Fitting multiple STAN models in parallel: supplied CSV file is corrupt error

I have to fit the same model many times to different outcomes. I want to specify the model in brms and want to avoid having to recompile the model every time I fit the model. I hacked together a solution and it seems to work fine sequentially (i.e. using map) and also works when I fit models in parallel, but only with a maximum of two workers. When I go up to 8 workers for example, I get the error “Supplied CSV file is corrupt!” after some models are finished. I suspected that this had something to do with both workers trying to access the same file, but from my interpretation of the documentation each model and file gets its own unique name so I think that’s not the issue.

Anyone has any suggestions what goes wrong? See my minimal reproducible example below:

empty_brms_to_stan_file <- function(empty_brms_obj) {
  formula <- empty_brms_obj$formula
  data <- empty_brms_obj$data
  family <- empty_brms_obj$family
  
  stancode <- brms::make_stancode(formula = formula, data = data)
  standata <- brms::make_standata(formula = formula, data = data, family = family)
  
  f <- cmdstanr::write_stan_file(stancode)
  
  compiled_mod <- cmdstanr::cmdstan_model(f)
  return(list("compiled_mod" = compiled_mod, "standata" = standata))
}

compiled_cmdstan_to_fitted_brms <- function(compiled_cmdstan_obj, standata, empty_brms_obj, ...) {
  fit <- compiled_cmdstan_obj$sample(standata,
                                     ...)
  
  empty_brms_obj$fit <- rstan::read_stan_csv(fit$output_files())
  empty_brms_obj <- brms::rename_pars(empty_brms_obj) 
  
  return(empty_brms_obj)
}

wrapper <- function(outcome, other_vars_df, compiled_mod, empty_brms_obj, ...) {
  df <- dplyr::bind_cols(y = outcome, other_vars_df)
  
  standata <- brms::make_standata(formula = empty_brms_obj$formula, data = df, family = empty_brms_obj$family)
  
  m_fitted <- compiled_cmdstan_to_fitted_brms(compiled_mod, standata, empty_brms_obj, ...)
  return(m_fitted)
}

seed <- 204

n <- 300
samples_p_subject <- 50
nr_subjects <- n/samples_p_subject
re_sd_subject <- 2
beta_x <- 0.3 

re_subjects <- rnorm(nr_subjects, mean = 0, sd = re_sd_subject)
subjectid <- rep(1:nr_subjects, each = samples_p_subject)
re_subject <- rep(re_subjects, each = samples_p_subject)
x <- rnorm(n)
y <- rnorm(n, beta_x*x + re_subject)

df <- tibble::tibble("x" = x, "y" = y, "subjectid" = subjectid)
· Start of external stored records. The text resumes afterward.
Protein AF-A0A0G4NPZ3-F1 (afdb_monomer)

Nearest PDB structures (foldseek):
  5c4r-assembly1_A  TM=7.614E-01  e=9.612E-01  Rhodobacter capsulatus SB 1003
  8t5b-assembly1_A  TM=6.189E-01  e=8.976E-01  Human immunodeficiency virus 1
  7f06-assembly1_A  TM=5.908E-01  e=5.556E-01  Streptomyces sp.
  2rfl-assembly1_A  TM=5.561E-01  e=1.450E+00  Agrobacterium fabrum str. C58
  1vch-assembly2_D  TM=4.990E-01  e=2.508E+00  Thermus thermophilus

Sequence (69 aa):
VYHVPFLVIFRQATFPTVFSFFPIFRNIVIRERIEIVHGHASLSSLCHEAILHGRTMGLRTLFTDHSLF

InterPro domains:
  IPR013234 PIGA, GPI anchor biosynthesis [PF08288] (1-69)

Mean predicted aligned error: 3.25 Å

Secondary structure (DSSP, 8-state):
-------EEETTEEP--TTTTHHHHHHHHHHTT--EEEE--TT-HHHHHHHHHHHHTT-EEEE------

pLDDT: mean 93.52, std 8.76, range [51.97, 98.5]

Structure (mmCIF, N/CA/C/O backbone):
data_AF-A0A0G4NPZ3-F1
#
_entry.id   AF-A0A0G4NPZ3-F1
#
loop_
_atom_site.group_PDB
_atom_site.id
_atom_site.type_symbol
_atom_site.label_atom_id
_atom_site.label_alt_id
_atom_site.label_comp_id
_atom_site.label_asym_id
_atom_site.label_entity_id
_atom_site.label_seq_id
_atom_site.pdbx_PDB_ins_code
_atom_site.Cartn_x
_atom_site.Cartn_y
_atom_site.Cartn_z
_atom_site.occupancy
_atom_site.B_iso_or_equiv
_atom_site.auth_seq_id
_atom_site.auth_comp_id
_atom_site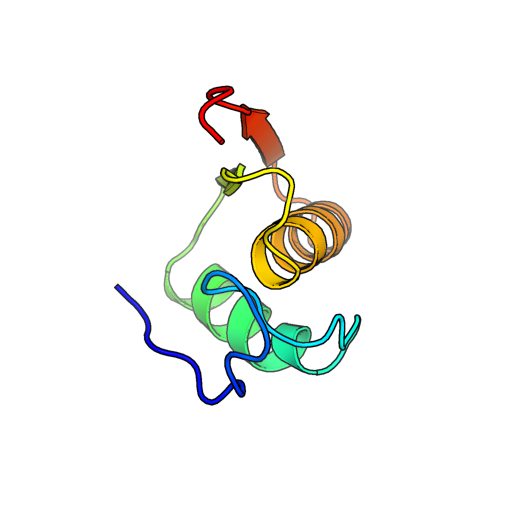.auth_asym_id
_atom_site.auth_atom_id
_atom_site.pdbx_PDB_model_num
ATOM 1 N N . VAL A 1 1 ? 4.728 -9.930 7.265 1.00 90.00 1 VAL A N 1
ATOM 2 C CA . VAL A 1 1 ? 5.261 -9.425 5.975 1.00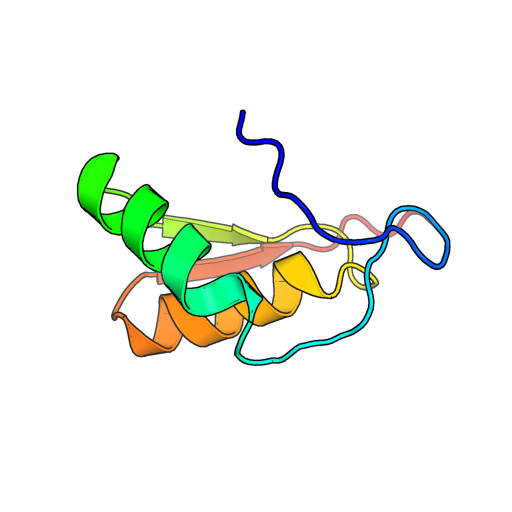 90.00 1 VAL A CA 1
ATOM 3 C C . VAL A 1 1 ? 4.456 -10.066 4.857 1.00 90.00 1 VAL A C 1
ATOM 5 O O . VAL A 1 1 ? 4.238 -11.269 4.928 1.00 90.00 1 VAL A O 1
ATOM 8 N N . TYR A 1 2 ? 3.968 -9.283 3.890 1.00 95.31 2 TYR A N 1
ATOM 9 C CA . TYR A 1 2 ? 3.177 -9.771 2.753 1.00 95.31 2 TYR A CA 1
ATOM 10 C C . TYR A 1 2 ? 3.966 -9.586 1.460 1.00 95.31 2 TYR A C 1
ATOM 12 O O . TYR A 1 2 ? 4.359 -8.466 1.147 1.00 95.31 2 TYR A O 1
ATOM 20 N N . HIS A 1 3 ? 4.166 -10.665 0.704 1.00 94.75 3 HIS A N 1
ATOM 21 C CA . HIS A 1 3 ? 4.663 -10.593 -0.668 1.00 94.75 3 HIS A CA 1
ATOM 22 C C . HIS A 1 3 ? 3.463 -10.604 -1.610 1.00 94.75 3 HIS A C 1
ATOM 24 O O . HIS A 1 3 ? 2.635 -11.512 -1.549 1.00 94.75 3 HIS A O 1
ATOM 30 N N . VAL A 1 4 ? 3.350 -9.577 -2.446 1.00 94.62 4 VAL A N 1
ATOM 31 C CA . VAL A 1 4 ? 2.221 -9.398 -3.364 1.00 94.62 4 VAL A CA 1
ATOM 32 C C . VAL A 1 4 ? 2.680 -9.610 -4.810 1.00 94.62 4 VAL A C 1
ATOM 34 O O . VAL A 1 4 ? 3.826 -9.291 -5.125 1.00 94.62 4 VAL A O 1
ATOM 37 N N . PRO A 1 5 ? 1.827 -10.153 -5.697 1.00 94.94 5 PRO A N 1
ATOM 38 C CA . PRO A 1 5 ? 2.228 -10.600 -7.031 1.00 94.94 5 PRO A CA 1
ATOM 39 C C . PRO A 1 5 ? 2.303 -9.435 -8.035 1.00 94.94 5 PRO A C 1
ATOM 41 O O . PRO A 1 5 ? 1.601 -9.426 -9.042 1.00 94.94 5 PRO A O 1
ATOM 44 N N . PHE A 1 6 ? 3.141 -8.435 -7.754 1.00 95.44 6 PHE A N 1
ATOM 45 C CA . PHE A 1 6 ? 3.389 -7.304 -8.649 1.00 95.44 6 PHE A CA 1
ATOM 46 C C . PHE A 1 6 ? 4.785 -7.387 -9.253 1.00 95.44 6 PHE A C 1
ATOM 48 O O . PHE A 1 6 ? 5.763 -7.672 -8.563 1.00 95.44 6 PHE A O 1
ATOM 55 N N . LEU A 1 7 ? 4.876 -7.108 -10.553 1.00 95.75 7 LEU A N 1
ATOM 56 C CA . LEU A 1 7 ? 6.148 -7.067 -11.258 1.00 95.75 7 LEU A CA 1
ATOM 57 C C . LEU A 1 7 ? 6.988 -5.888 -10.756 1.00 95.75 7 LEU A C 1
ATOM 59 O O . LEU A 1 7 ? 6.565 -4.733 -10.841 1.00 95.75 7 LEU A O 1
ATOM 63 N N . VAL A 1 8 ? 8.195 -6.188 -10.282 1.00 95.00 8 VAL A N 1
ATOM 64 C CA . VAL A 1 8 ? 9.224 -5.182 -10.009 1.00 95.00 8 VAL A CA 1
ATOM 65 C C . VAL A 1 8 ? 9.806 -4.719 -11.339 1.00 95.00 8 VAL A C 1
ATOM 67 O O . VAL A 1 8 ? 10.304 -5.531 -12.114 1.00 95.00 8 VAL A O 1
ATOM 70 N N . ILE A 1 9 ? 9.739 -3.416 -11.600 1.00 94.00 9 ILE A N 1
ATOM 71 C CA . ILE A 1 9 ? 10.164 -2.817 -12.870 1.00 94.00 9 ILE A CA 1
ATOM 72 C C . ILE A 1 9 ? 11.516 -2.126 -12.728 1.00 94.00 9 ILE A C 1
ATOM 74 O O . ILE A 1 9 ? 12.401 -2.325 -13.554 1.00 94.00 9 ILE A O 1
ATOM 78 N N . PHE A 1 10 ? 11.699 -1.311 -11.690 1.00 90.88 10 PHE A N 1
ATOM 79 C CA . PHE A 1 10 ? 12.923 -0.531 -11.511 1.00 90.88 10 PHE A CA 1
ATOM 80 C C . PHE A 1 10 ? 13.140 -0.201 -10.036 1.00 90.88 10 PHE A C 1
ATOM 82 O O . PHE A 1 10 ? 12.191 0.166 -9.353 1.00 90.88 10 PHE A O 1
ATOM 89 N N . ARG A 1 11 ? 14.378 -0.330 -9.536 1.00 88.31 11 ARG A N 1
ATOM 90 C CA . ARG A 1 11 ? 14.764 -0.003 -8.141 1.00 88.31 11 ARG A CA 1
ATOM 91 C C . ARG A 1 11 ? 13.788 -0.533 -7.075 1.00 88.31 11 ARG A C 1
ATOM 93 O O . ARG A 1 11 ? 13.412 0.191 -6.164 1.00 88.31 11 ARG A O 1
ATOM 100 N N . GLN A 1 12 ? 13.375 -1.797 -7.194 1.00 91.00 12 GLN A N 1
ATOM 101 C CA . GLN A 1 12 ? 12.415 -2.433 -6.273 1.00 91.00 12 GLN A CA 1
ATOM 102 C C . GLN A 1 12 ? 11.018 -1.774 -6.232 1.00 91.00 12 GLN A C 1
ATOM 104 O O . GLN A 1 12 ? 10.221 -2.071 -5.347 1.00 91.00 12 GLN A O 1
ATOM 109 N N . ALA A 1 13 ? 10.686 -0.928 -7.210 1.00 92.75 13 ALA A N 1
ATOM 110 C CA . ALA A 1 13 ? 9.355 -0.369 -7.409 1.00 92.75 13 ALA A CA 1
ATOM 111 C C . ALA A 1 13 ? 8.607 -1.100 -8.535 1.00 92.75 13 ALA A C 1
ATOM 113 O O . ALA A 1 13 ? 9.208 -1.628 -9.477 1.00 92.75 13 ALA A O 1
ATOM 114 N N . THR A 1 14 ? 7.280 -1.116 -8.439 1.00 95.44 14 THR A N 1
ATOM 115 C CA . THR A 1 14 ? 6.379 -1.724 -9.426 1.00 95.44 14 THR A CA 1
ATOM 116 C C . THR A 1 14 ? 5.812 -0.655 -10.360 1.00 95.44 14 THR A C 1
ATOM 118 O O . THR A 1 14 ? 5.959 0.544 -10.103 1.00 95.44 14 THR A O 1
ATOM 121 N N . PHE A 1 15 ? 5.113 -1.054 -11.425 1.00 94.69 15 PHE A N 1
ATOM 122 C CA . PHE A 1 15 ? 4.305 -0.096 -12.190 1.00 94.69 15 PHE A CA 1
ATOM 123 C C . PHE A 1 15 ? 3.256 0.561 -11.274 1.00 94.69 15 PHE A C 1
ATOM 125 O O . PHE A 1 15 ? 2.681 -0.154 -10.447 1.00 94.69 15 PHE A O 1
ATOM 132 N N . PRO A 1 16 ? 2.979 1.871 -11.397 1.00 92.69 16 PRO A N 1
ATOM 133 C CA . PRO A 1 16 ? 1.838 2.488 -10.731 1.00 92.69 16 PRO A CA 1
ATOM 134 C C . PRO A 1 16 ? 0.547 1.968 -11.370 1.00 92.69 16 PRO A C 1
ATOM 136 O O . PRO A 1 16 ? 0.184 2.346 -12.482 1.00 92.69 16 PRO A O 1
ATOM 139 N N . THR A 1 17 ? -0.134 1.062 -10.676 1.00 91.38 17 THR A N 1
ATOM 140 C CA . THR A 1 17 ? -1.380 0.443 -11.154 1.00 91.38 17 THR A CA 1
ATOM 141 C C . THR A 1 17 ? -2.622 1.188 -10.686 1.00 91.38 17 THR A C 1
ATOM 143 O O . THR A 1 17 ? -3.698 0.991 -11.248 1.00 91.38 17 THR A O 1
ATOM 146 N N . VAL A 1 18 ? -2.465 2.050 -9.676 1.00 87.62 18 VAL A N 1
ATOM 147 C CA . VAL A 1 18 ? -3.485 2.867 -9.002 1.00 87.62 18 VAL A CA 1
ATOM 148 C C . VAL A 1 18 ? -4.571 2.042 -8.310 1.00 87.62 18 VAL A C 1
ATOM 150 O O . VAL A 1 18 ? -4.837 2.282 -7.141 1.00 87.62 18 VAL A O 1
ATOM 153 N N . PHE A 1 19 ? -5.194 1.068 -8.976 1.00 93.31 19 PHE A N 1
ATOM 154 C CA . PHE A 1 19 ? -6.304 0.274 -8.444 1.00 93.31 19 PHE A CA 1
ATOM 155 C C . PHE A 1 19 ? -5.996 -1.217 -8.297 1.00 93.31 19 PHE A C 1
ATOM 157 O O . PHE A 1 19 ? -6.624 -1.869 -7.467 1.00 93.31 19 PHE A O 1
ATOM 164 N N . SER A 1 20 ? -5.047 -1.786 -9.049 1.00 94.38 20 SER A N 1
ATOM 165 C CA . SER A 1 20 ? -4.818 -3.241 -9.018 1.00 94.38 20 SER A CA 1
ATOM 166 C C . SER A 1 20 ? -4.307 -3.735 -7.662 1.00 94.38 20 SER A C 1
ATOM 168 O O . SER A 1 20 ? -4.611 -4.861 -7.274 1.00 94.38 20 SER A O 1
ATOM 170 N N . PHE A 1 21 ? -3.579 -2.904 -6.908 1.00 96.19 21 PHE A N 1
ATOM 171 C CA . PHE A 1 21 ? -3.135 -3.233 -5.548 1.00 96.19 21 PHE A CA 1
ATOM 172 C C . PHE A 1 21 ? -4.258 -3.164 -4.501 1.00 96.19 21 PHE A C 1
ATOM 174 O O . PHE A 1 21 ? -4.195 -3.848 -3.475 1.00 96.19 21 PHE A O 1
ATOM 181 N N . PHE A 1 22 ? -5.316 -2.389 -4.760 1.00 97.44 22 PHE A N 1
ATOM 182 C CA . PHE A 1 22 ? -6.343 -2.079 -3.766 1.00 97.44 22 PHE A CA 1
ATOM 183 C C . PHE A 1 22 ? -7.056 -3.305 -3.172 1.00 97.44 22 PHE A C 1
ATOM 185 O O . PHE A 1 22 ? -7.174 -3.360 -1.947 1.00 97.44 22 PHE A O 1
ATOM 192 N N . PRO A 1 23 ? -7.502 -4.317 -3.950 1.00 97.19 23 PRO A N 1
ATOM 193 C CA . PRO A 1 23 ? -8.207 -5.467 -3.382 1.00 97.19 23 PRO A CA 1
ATOM 194 C C . PRO A 1 23 ? -7.360 -6.243 -2.366 1.00 97.19 23 PRO A C 1
ATOM 196 O O . PRO A 1 23 ? -7.864 -6.640 -1.313 1.00 97.19 23 PRO A O 1
ATOM 199 N N . ILE A 1 24 ? -6.066 -6.414 -2.659 1.00 97.19 24 ILE A N 1
ATOM 200 C CA . ILE A 1 24 ? -5.120 -7.113 -1.782 1.00 97.19 24 ILE A CA 1
ATOM 201 C C . ILE A 1 24 ? -4.838 -6.261 -0.543 1.00 97.19 24 ILE A C 1
ATOM 203 O O . ILE A 1 24 ? -4.952 -6.752 0.581 1.00 97.19 24 ILE A O 1
ATOM 207 N N . PHE A 1 25 ? -4.541 -4.974 -0.735 1.00 98.00 25 PHE A N 1
ATOM 208 C CA . PHE A 1 25 ? -4.300 -4.033 0.357 1.00 98.00 25 PHE A CA 1
ATOM 209 C C . PHE A 1 25 ? -5.486 -3.956 1.328 1.00 98.00 25 PHE A C 1
ATOM 211 O O . PHE A 1 25 ? -5.316 -4.131 2.534 1.00 98.00 25 PHE A O 1
ATOM 218 N N . ARG A 1 26 ? -6.708 -3.781 0.807 1.00 98.06 26 ARG A N 1
ATOM 219 C CA . ARG A 1 26 ? -7.941 -3.719 1.601 1.00 98.06 26 ARG A CA 1
ATOM 220 C C . ARG A 1 26 ? -8.162 -4.997 2.404 1.00 98.06 26 ARG A C 1
ATOM 222 O O . ARG A 1 26 ? -8.557 -4.918 3.566 1.00 98.06 26 ARG A O 1
ATOM 229 N N . ASN A 1 27 ? -7.938 -6.165 1.796 1.00 98.38 27 ASN A N 1
ATOM 230 C CA . ASN A 1 27 ? -8.088 -7.444 2.488 1.00 98.38 27 ASN A CA 1
ATOM 231 C C . ASN A 1 27 ? -7.142 -7.539 3.691 1.00 98.38 27 ASN A C 1
ATOM 233 O O . ASN A 1 27 ? -7.593 -7.872 4.786 1.00 98.38 27 ASN A O 1
ATOM 237 N N . ILE A 1 28 ? -5.871 -7.175 3.498 1.00 98.25 28 ILE A N 1
ATOM 238 C CA . ILE A 1 28 ?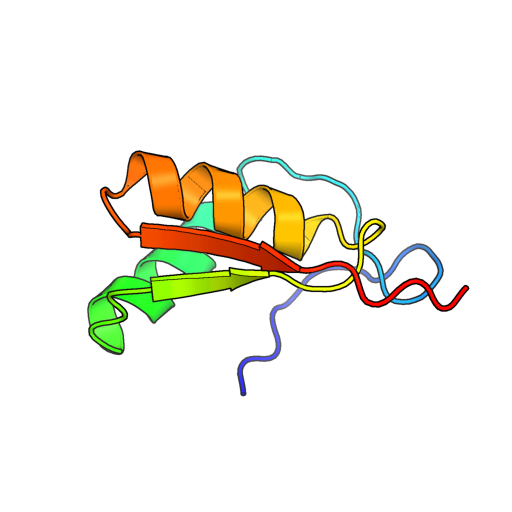 -4.859 -7.169 4.558 1.00 98.25 28 ILE A CA 1
ATOM 239 C C . ILE A 1 28 ? -5.268 -6.204 5.671 1.00 98.25 28 ILE A C 1
ATOM 241 O O . ILE A 1 28 ? -5.385 -6.612 6.820 1.00 98.25 28 ILE A O 1
ATOM 245 N N . VAL A 1 29 ? -5.549 -4.943 5.340 1.00 98.19 29 VAL A N 1
ATOM 246 C CA . VAL A 1 29 ? -5.871 -3.910 6.335 1.00 98.19 29 VAL A CA 1
ATOM 247 C C . VAL A 1 29 ? -7.067 -4.293 7.203 1.00 98.19 29 VAL A C 1
ATOM 249 O O . VAL A 1 29 ? -7.002 -4.154 8.423 1.00 98.19 29 VAL A O 1
ATOM 252 N N . ILE A 1 30 ? -8.148 -4.792 6.598 1.00 98.31 30 ILE A N 1
ATOM 253 C CA . ILE A 1 30 ? -9.358 -5.168 7.340 1.00 98.31 30 ILE A CA 1
ATOM 254 C C . ILE A 1 30 ? -9.096 -6.390 8.219 1.00 98.31 30 ILE A C 1
ATOM 256 O O . ILE A 1 30 ? -9.477 -6.400 9.389 1.00 98.31 30 ILE A O 1
ATOM 260 N N . ARG A 1 31 ? -8.447 -7.422 7.668 1.00 98.44 31 ARG A N 1
ATOM 261 C CA . ARG A 1 31 ? -8.189 -8.674 8.387 1.00 98.44 31 ARG A CA 1
ATOM 262 C C . ARG A 1 31 ? -7.261 -8.462 9.577 1.00 98.44 31 ARG A C 1
ATOM 264 O O . ARG A 1 31 ? -7.524 -8.983 10.655 1.00 98.44 31 ARG A O 1
ATOM 271 N N . GLU A 1 32 ? -6.211 -7.676 9.375 1.00 98.31 32 GLU A N 1
ATOM 272 C CA . GLU A 1 32 ? -5.207 -7.375 10.395 1.00 98.31 32 GLU A CA 1
ATOM 273 C C . GLU A 1 32 ? -5.646 -6.251 11.346 1.00 98.31 32 GLU A C 1
ATOM 275 O O . GLU A 1 32 ? -4.918 -5.928 12.280 1.00 98.31 32 GLU A O 1
ATOM 280 N N . ARG A 1 33 ? -6.834 -5.659 11.134 1.00 98.00 33 ARG A N 1
ATOM 281 C CA . ARG A 1 33 ? -7.361 -4.527 11.918 1.00 98.00 33 ARG A CA 1
ATOM 282 C C . ARG A 1 33 ? -6.366 -3.363 11.993 1.00 98.00 33 ARG A C 1
ATOM 284 O O . ARG A 1 33 ? -6.151 -2.778 13.050 1.00 98.00 33 ARG A O 1
ATOM 291 N N . ILE A 1 34 ? -5.744 -3.043 10.860 1.00 98.19 34 ILE A N 1
ATOM 292 C CA . ILE A 1 34 ? -4.783 -1.943 10.758 1.00 98.19 34 ILE A CA 1
ATOM 293 C C . ILE A 1 34 ? -5.522 -0.609 10.896 1.00 98.19 34 ILE A C 1
ATOM 295 O O . ILE A 1 34 ? -6.487 -0.355 10.182 1.00 98.19 34 ILE A O 1
ATOM 299 N N . GLU A 1 35 ? -5.023 0.264 11.771 1.00 98.19 35 GLU A N 1
ATOM 300 C CA . GLU A 1 35 ? -5.574 1.610 11.999 1.00 98.19 35 GLU A CA 1
ATOM 301 C C . GLU A 1 35 ? -4.691 2.734 11.430 1.00 98.19 35 GLU A C 1
ATOM 303 O O . GLU A 1 35 ? -5.137 3.877 11.273 1.00 98.19 35 GLU A O 1
ATOM 308 N N . ILE A 1 36 ? -3.418 2.429 11.156 1.00 98.31 36 ILE A N 1
ATOM 309 C CA . ILE A 1 36 ? -2.411 3.3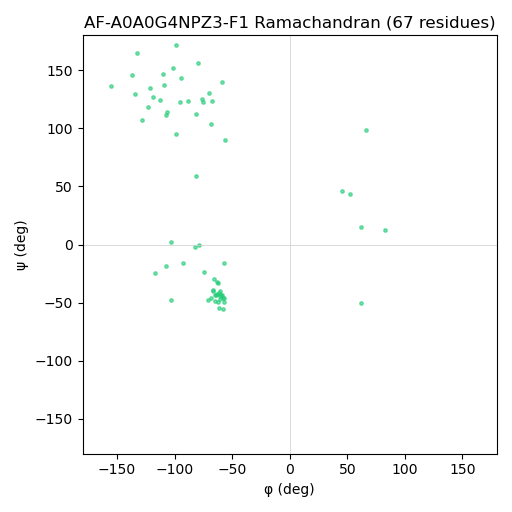90 10.703 1.00 98.31 36 ILE A CA 1
ATOM 310 C C . ILE A 1 36 ? -1.626 2.793 9.537 1.00 98.31 36 ILE A C 1
ATOM 312 O O . ILE A 1 36 ? -1.098 1.688 9.636 1.00 98.31 36 ILE A O 1
ATOM 316 N N . VAL A 1 37 ? -1.514 3.550 8.449 1.00 98.19 37 VAL A N 1
ATOM 317 C CA . VAL A 1 37 ? -0.651 3.231 7.308 1.00 98.19 37 VAL A CA 1
ATOM 318 C C . VAL A 1 37 ? 0.544 4.168 7.349 1.00 98.19 37 VAL A C 1
ATOM 320 O O . VAL A 1 37 ? 0.402 5.380 7.181 1.00 98.19 37 VAL A O 1
ATOM 323 N N . HIS A 1 38 ? 1.724 3.604 7.569 1.00 97.62 38 HIS A N 1
ATOM 324 C CA . HIS A 1 38 ? 2.982 4.336 7.527 1.00 97.62 38 HIS A CA 1
ATOM 325 C C . HIS A 1 38 ? 3.744 3.946 6.263 1.00 97.62 38 HIS A C 1
ATOM 327 O O . HIS A 1 38 ? 4.164 2.801 6.114 1.00 97.62 38 HIS A O 1
ATOM 333 N N . GLY A 1 39 ? 3.860 4.887 5.330 1.00 95.06 39 GLY A N 1
ATOM 334 C CA . GLY A 1 39 ? 4.596 4.711 4.086 1.00 95.06 39 GLY A CA 1
ATOM 335 C C . GLY A 1 39 ? 6.037 5.215 4.168 1.00 95.06 39 GLY A C 1
ATOM 336 O O . GLY A 1 39 ? 6.309 6.261 4.761 1.00 95.06 39 GLY A O 1
ATOM 337 N N . HIS A 1 40 ? 6.930 4.487 3.499 1.00 93.44 40 HIS A N 1
ATOM 338 C CA . HIS A 1 40 ? 8.337 4.829 3.290 1.00 93.44 40 HIS A CA 1
ATOM 339 C C . HIS A 1 40 ? 8.720 4.646 1.817 1.00 93.44 40 HIS A C 1
ATOM 341 O O . HIS A 1 40 ? 8.015 3.958 1.077 1.00 93.44 40 HIS A O 1
ATOM 347 N N . ALA A 1 41 ? 9.865 5.215 1.431 1.00 90.00 41 ALA A N 1
ATOM 348 C CA . ALA A 1 41 ? 10.427 5.221 0.079 1.00 90.00 41 ALA A CA 1
ATOM 349 C C . ALA A 1 41 ? 9.592 6.024 -0.935 1.00 90.00 41 ALA A C 1
ATOM 351 O O . ALA A 1 41 ? 8.635 5.520 -1.529 1.00 90.00 41 ALA A O 1
ATOM 352 N N . SER A 1 42 ? 10.018 7.267 -1.187 1.00 88.94 42 SER A N 1
ATOM 353 C CA . SER A 1 42 ? 9.385 8.222 -2.117 1.00 88.94 42 SER A CA 1
ATOM 354 C C . SER A 1 42 ? 9.229 7.745 -3.566 1.00 88.94 42 SER A C 1
ATOM 356 O O . SER A 1 42 ? 8.419 8.303 -4.299 1.00 88.94 42 SER A O 1
ATOM 358 N N . LEU A 1 43 ? 9.931 6.692 -3.993 1.00 90.69 43 LEU A N 1
ATOM 359 C CA . LEU A 1 43 ? 9.789 6.113 -5.339 1.00 90.69 43 LEU A CA 1
ATOM 360 C C . LEU A 1 43 ? 8.970 4.810 -5.382 1.00 90.69 43 LEU A C 1
ATOM 362 O O . LEU A 1 43 ? 8.821 4.214 -6.448 1.00 90.69 43 LEU A O 1
ATOM 366 N N . SER A 1 44 ? 8.424 4.346 -4.253 1.00 92.69 44 SER A N 1
ATOM 367 C CA . SER A 1 44 ? 7.594 3.138 -4.214 1.00 92.69 44 SER A CA 1
ATOM 368 C C . SER A 1 44 ? 6.159 3.437 -4.652 1.00 92.69 44 SER A C 1
ATOM 370 O O . SER A 1 44 ? 5.407 4.112 -3.949 1.00 92.69 44 SER A O 1
ATOM 372 N N . SER A 1 45 ? 5.741 2.902 -5.797 1.00 94.62 45 SER A N 1
ATOM 373 C CA . SER A 1 45 ? 4.361 3.013 -6.297 1.00 94.62 45 SER A CA 1
ATOM 374 C C . SER A 1 45 ? 3.343 2.389 -5.336 1.00 94.62 45 SER A C 1
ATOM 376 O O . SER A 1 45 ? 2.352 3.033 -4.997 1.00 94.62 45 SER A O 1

priors <- c(brms::prior_string("normal(0,3)", class = "b"), 
            brms::prior_string("student_t(3, 0, 3.5)",  class = c("Intercept")), 
            brms::prior_string("student_t(3, 0, 2.5)",  class = c("sd")),
            brms::prior_string("student_t(3, 0, 2.5)",  class = c("sigma")))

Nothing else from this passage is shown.